Decreto Crescita e calciomercato vanno a braccetto e i club di Serie A potranno avere agevolazioni fiscali nell’acquistare calciatori dall’estero, che siano essi italiani o stranieri.  Tutto nasce dalla volontà dell’attuale Governo, che ha ereditato l’idea da quello immediatamente precedente, di richiamare in Italia i lavoratori espatriati – o stranieri – offrendo loro agevolazioni fiscali. In altre parole: meno tasse da pagare se vieni o torni a lavorare in Italia.

Se fino allo scorso giugno un lavoratore con alte competenze professionali che fosse tornato in Italia avrebbe giovato di una tassazione Irpef sul 70% del proprio reddito di lavoro dipendente, oggi questa percentuale si è ulteriormente abbassata al 30%. Su 100 euro di reddito, ne vengono tassati 30.

Queste misure sono assai meno circostanziate oggi rispetto alle misure varate dall’ultimo governo di centrosinistra ed è così che nell’insieme dei lavoratori professionisti sono finiti per rientrare anche i calciatori. O, per meglio dire, gli sportivi professionisti in generale.

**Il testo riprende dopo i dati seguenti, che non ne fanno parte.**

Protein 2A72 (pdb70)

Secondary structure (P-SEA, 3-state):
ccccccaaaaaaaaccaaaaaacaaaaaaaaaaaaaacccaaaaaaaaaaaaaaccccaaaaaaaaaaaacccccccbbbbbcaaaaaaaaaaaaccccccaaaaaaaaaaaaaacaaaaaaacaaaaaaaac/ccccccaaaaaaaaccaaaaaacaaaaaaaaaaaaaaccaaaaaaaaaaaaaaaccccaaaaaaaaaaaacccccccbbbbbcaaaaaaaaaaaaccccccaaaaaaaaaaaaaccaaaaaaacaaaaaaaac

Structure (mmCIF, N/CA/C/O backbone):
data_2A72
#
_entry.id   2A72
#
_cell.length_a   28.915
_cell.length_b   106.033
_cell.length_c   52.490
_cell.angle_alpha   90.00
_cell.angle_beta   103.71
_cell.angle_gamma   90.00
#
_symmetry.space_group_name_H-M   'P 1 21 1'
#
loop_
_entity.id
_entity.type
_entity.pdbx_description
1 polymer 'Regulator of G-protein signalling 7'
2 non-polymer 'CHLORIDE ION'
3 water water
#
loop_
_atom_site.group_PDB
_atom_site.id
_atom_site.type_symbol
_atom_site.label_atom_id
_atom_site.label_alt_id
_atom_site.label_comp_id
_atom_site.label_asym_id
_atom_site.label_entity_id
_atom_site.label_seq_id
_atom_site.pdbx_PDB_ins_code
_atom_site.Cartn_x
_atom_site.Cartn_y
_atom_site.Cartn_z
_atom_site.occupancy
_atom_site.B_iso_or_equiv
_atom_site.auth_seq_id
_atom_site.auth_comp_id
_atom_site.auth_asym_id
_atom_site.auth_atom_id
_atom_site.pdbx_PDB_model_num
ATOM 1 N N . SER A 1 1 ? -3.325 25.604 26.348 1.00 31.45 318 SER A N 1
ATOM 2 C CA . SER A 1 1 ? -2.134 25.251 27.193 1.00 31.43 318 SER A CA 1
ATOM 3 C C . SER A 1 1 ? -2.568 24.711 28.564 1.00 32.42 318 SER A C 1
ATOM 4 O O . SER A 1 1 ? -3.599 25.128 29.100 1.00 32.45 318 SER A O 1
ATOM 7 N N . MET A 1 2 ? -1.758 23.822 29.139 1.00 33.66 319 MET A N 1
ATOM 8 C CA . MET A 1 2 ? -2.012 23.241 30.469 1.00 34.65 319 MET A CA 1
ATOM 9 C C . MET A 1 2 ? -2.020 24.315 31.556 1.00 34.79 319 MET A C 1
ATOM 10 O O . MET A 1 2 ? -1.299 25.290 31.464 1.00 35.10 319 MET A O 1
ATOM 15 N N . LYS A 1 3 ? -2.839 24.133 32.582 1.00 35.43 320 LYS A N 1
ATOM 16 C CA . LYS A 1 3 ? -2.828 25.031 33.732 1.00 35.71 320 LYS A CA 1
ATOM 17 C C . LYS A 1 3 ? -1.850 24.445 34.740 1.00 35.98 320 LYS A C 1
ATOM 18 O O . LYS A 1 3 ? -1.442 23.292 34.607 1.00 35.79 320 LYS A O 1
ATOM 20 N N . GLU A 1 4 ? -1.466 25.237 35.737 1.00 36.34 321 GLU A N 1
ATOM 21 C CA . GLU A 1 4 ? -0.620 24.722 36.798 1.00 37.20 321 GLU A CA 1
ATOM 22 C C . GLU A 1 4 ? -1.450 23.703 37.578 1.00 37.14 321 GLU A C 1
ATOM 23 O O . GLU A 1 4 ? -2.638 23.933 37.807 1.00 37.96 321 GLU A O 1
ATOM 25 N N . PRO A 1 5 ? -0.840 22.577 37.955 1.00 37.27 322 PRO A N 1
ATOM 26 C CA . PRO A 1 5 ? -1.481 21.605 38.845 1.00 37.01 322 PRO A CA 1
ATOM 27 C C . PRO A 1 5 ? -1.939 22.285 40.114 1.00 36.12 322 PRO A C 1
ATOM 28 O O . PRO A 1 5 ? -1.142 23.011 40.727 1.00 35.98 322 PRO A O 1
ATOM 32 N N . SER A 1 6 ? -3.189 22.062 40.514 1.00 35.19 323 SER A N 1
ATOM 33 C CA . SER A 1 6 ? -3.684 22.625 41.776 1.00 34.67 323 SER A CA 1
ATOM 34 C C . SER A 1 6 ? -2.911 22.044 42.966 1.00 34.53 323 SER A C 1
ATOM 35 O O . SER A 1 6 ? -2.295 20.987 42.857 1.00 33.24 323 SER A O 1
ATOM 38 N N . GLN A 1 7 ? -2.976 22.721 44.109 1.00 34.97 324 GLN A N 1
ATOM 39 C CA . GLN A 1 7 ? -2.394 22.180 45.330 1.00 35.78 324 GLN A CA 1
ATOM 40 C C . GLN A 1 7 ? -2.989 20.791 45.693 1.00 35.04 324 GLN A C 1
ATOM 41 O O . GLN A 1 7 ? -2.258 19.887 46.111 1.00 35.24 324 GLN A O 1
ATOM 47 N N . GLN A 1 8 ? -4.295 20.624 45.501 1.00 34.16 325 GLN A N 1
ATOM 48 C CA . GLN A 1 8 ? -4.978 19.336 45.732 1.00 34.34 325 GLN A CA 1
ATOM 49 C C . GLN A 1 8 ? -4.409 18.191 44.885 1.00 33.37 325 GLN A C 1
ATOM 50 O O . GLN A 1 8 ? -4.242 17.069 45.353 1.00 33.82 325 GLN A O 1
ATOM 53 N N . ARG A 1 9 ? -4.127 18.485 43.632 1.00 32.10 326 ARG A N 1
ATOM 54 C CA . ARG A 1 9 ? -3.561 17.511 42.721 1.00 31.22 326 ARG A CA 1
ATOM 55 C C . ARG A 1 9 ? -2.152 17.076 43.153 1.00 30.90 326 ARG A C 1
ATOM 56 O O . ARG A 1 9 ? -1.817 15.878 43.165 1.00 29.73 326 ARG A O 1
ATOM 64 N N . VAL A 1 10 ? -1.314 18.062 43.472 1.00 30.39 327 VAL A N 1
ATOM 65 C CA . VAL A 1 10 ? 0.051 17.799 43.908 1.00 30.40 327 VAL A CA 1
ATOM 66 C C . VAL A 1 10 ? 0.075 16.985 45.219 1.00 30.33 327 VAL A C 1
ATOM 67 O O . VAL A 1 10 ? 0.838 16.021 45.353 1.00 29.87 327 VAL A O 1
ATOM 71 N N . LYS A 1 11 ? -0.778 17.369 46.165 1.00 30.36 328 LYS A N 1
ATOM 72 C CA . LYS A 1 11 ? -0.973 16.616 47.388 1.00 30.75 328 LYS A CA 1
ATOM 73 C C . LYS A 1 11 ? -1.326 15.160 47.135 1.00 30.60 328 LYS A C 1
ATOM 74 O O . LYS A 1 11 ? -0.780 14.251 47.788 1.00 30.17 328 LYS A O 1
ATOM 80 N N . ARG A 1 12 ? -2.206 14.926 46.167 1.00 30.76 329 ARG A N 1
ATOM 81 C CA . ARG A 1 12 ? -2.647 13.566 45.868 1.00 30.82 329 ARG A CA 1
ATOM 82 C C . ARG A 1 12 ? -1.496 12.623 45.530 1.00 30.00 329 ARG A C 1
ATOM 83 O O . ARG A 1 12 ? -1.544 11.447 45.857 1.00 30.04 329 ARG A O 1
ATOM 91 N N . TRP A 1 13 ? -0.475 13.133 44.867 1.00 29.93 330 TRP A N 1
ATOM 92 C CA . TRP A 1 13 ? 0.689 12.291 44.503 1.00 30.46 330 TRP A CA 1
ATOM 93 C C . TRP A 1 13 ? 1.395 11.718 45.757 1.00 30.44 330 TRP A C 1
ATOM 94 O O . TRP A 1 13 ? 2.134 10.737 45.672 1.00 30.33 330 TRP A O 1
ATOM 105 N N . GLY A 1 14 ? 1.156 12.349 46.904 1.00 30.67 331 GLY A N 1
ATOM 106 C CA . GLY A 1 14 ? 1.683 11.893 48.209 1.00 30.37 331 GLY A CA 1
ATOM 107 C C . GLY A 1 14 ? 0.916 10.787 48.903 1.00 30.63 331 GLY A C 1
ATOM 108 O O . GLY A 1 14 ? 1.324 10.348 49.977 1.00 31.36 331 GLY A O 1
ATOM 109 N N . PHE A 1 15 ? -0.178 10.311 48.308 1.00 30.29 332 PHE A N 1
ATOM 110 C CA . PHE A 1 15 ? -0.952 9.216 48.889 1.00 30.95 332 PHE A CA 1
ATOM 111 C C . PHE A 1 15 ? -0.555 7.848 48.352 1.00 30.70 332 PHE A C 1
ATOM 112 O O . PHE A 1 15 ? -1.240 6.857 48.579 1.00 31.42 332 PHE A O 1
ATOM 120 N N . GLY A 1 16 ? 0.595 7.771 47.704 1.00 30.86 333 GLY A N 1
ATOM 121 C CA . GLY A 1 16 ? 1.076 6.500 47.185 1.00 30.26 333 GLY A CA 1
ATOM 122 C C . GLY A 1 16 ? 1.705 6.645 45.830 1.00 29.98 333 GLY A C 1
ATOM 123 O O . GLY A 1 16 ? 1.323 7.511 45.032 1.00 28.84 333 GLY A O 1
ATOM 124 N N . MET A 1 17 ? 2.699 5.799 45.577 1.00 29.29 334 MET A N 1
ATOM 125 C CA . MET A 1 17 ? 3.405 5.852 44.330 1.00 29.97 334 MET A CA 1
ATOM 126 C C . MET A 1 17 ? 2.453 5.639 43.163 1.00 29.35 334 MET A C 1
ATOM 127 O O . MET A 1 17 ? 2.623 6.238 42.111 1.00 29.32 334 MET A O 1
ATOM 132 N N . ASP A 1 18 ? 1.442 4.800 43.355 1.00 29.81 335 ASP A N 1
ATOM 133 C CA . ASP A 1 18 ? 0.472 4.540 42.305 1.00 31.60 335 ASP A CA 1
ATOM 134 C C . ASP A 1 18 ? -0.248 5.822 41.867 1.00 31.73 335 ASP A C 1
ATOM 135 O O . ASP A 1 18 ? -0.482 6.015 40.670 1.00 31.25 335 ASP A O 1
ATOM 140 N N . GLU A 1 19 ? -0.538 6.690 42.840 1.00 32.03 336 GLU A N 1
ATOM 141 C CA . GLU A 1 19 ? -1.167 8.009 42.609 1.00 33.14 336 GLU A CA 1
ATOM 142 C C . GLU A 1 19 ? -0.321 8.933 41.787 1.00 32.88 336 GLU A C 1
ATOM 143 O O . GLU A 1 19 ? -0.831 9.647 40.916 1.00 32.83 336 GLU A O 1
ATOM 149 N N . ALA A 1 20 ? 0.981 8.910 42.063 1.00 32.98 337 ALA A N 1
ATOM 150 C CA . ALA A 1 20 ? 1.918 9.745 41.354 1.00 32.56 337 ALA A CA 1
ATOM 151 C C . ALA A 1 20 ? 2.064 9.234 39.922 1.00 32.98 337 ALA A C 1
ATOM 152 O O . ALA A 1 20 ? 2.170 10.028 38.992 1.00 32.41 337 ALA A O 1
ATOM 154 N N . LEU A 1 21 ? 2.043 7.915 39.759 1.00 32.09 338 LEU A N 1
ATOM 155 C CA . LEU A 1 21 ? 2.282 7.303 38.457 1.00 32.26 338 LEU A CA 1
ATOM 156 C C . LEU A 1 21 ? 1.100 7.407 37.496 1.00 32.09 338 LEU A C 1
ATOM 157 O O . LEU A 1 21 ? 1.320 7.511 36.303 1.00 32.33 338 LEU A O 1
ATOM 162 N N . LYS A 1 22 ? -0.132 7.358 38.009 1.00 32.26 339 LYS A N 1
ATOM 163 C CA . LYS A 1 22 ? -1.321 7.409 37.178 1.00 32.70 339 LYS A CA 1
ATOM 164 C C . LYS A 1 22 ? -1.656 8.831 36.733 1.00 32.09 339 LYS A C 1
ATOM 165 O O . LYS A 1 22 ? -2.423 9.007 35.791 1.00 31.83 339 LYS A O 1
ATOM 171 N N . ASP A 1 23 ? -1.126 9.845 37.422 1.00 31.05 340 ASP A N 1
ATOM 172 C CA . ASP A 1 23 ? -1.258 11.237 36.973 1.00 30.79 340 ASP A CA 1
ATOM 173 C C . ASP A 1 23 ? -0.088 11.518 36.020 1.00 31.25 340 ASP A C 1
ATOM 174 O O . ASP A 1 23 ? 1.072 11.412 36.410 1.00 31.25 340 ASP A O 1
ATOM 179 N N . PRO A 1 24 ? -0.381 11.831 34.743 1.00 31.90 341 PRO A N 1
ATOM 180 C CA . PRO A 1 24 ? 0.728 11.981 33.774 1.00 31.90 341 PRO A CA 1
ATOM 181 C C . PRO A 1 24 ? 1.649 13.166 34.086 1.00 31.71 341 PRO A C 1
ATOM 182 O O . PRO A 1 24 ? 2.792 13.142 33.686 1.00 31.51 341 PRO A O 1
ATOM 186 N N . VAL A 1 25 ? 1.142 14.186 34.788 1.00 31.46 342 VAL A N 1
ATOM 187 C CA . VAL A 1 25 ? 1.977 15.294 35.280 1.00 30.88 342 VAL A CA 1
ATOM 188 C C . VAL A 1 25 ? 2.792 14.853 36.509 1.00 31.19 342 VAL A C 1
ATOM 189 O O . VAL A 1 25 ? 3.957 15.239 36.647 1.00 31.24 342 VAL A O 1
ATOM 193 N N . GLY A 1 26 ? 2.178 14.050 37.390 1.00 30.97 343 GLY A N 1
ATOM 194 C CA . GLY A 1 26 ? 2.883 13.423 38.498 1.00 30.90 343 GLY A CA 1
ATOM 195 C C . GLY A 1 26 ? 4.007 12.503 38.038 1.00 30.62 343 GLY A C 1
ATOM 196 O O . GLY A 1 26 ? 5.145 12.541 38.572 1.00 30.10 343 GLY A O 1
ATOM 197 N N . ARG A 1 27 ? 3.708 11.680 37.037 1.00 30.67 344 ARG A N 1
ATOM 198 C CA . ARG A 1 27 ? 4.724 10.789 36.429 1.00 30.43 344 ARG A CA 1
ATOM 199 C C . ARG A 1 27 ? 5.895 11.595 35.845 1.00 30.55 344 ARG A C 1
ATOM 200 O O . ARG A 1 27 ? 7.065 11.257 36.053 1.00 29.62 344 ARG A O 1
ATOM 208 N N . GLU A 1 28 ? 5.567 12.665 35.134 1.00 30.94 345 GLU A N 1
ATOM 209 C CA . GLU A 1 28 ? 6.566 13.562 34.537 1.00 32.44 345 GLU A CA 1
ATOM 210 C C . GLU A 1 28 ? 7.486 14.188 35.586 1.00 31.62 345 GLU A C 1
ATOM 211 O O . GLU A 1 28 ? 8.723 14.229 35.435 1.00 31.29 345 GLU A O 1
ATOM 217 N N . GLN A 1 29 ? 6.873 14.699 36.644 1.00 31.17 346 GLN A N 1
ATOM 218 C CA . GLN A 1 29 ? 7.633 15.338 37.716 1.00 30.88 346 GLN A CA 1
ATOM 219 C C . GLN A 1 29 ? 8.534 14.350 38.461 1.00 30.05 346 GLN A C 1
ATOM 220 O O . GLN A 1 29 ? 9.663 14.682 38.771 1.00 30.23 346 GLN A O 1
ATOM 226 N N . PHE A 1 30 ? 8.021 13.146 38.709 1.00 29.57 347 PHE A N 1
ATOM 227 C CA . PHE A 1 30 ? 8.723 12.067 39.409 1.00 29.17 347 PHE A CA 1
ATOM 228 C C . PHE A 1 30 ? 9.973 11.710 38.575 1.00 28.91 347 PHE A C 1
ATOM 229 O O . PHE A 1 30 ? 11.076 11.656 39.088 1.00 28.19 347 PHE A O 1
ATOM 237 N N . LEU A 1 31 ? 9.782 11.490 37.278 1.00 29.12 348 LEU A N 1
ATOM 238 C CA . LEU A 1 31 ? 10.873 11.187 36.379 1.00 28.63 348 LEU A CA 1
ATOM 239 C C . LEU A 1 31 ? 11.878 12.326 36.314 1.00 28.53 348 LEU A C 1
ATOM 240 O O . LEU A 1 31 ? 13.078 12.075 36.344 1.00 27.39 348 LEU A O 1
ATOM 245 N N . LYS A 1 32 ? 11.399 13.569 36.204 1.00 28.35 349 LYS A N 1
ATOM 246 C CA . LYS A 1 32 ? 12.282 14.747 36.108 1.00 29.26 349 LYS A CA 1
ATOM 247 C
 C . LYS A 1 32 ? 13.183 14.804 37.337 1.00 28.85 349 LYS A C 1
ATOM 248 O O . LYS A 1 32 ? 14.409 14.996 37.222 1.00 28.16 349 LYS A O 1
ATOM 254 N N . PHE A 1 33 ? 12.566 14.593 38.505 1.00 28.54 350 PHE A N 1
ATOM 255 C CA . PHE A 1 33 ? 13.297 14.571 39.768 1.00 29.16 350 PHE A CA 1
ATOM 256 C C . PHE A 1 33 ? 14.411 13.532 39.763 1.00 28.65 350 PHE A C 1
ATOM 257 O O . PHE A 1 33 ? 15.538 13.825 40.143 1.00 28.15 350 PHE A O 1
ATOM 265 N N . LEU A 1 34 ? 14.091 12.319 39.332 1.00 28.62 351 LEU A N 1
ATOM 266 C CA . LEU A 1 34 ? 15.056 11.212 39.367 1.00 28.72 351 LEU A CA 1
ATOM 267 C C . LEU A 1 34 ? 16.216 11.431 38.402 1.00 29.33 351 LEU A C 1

Una deroga al Decreto Crescita ha fatto sì che la percentuale di tassazione sul reddito di lavoro dipendente di uno sportivo professionista salisse dal 30% al 50%, ma resta comunque uno sgravio fiscale di non poco conto per le società sportive. Acquisendo calciatori che abbiano avuto un contratto di almeno due anni all’estero, la situazione è sostanzialmente differente e calano le spese a carico delle società.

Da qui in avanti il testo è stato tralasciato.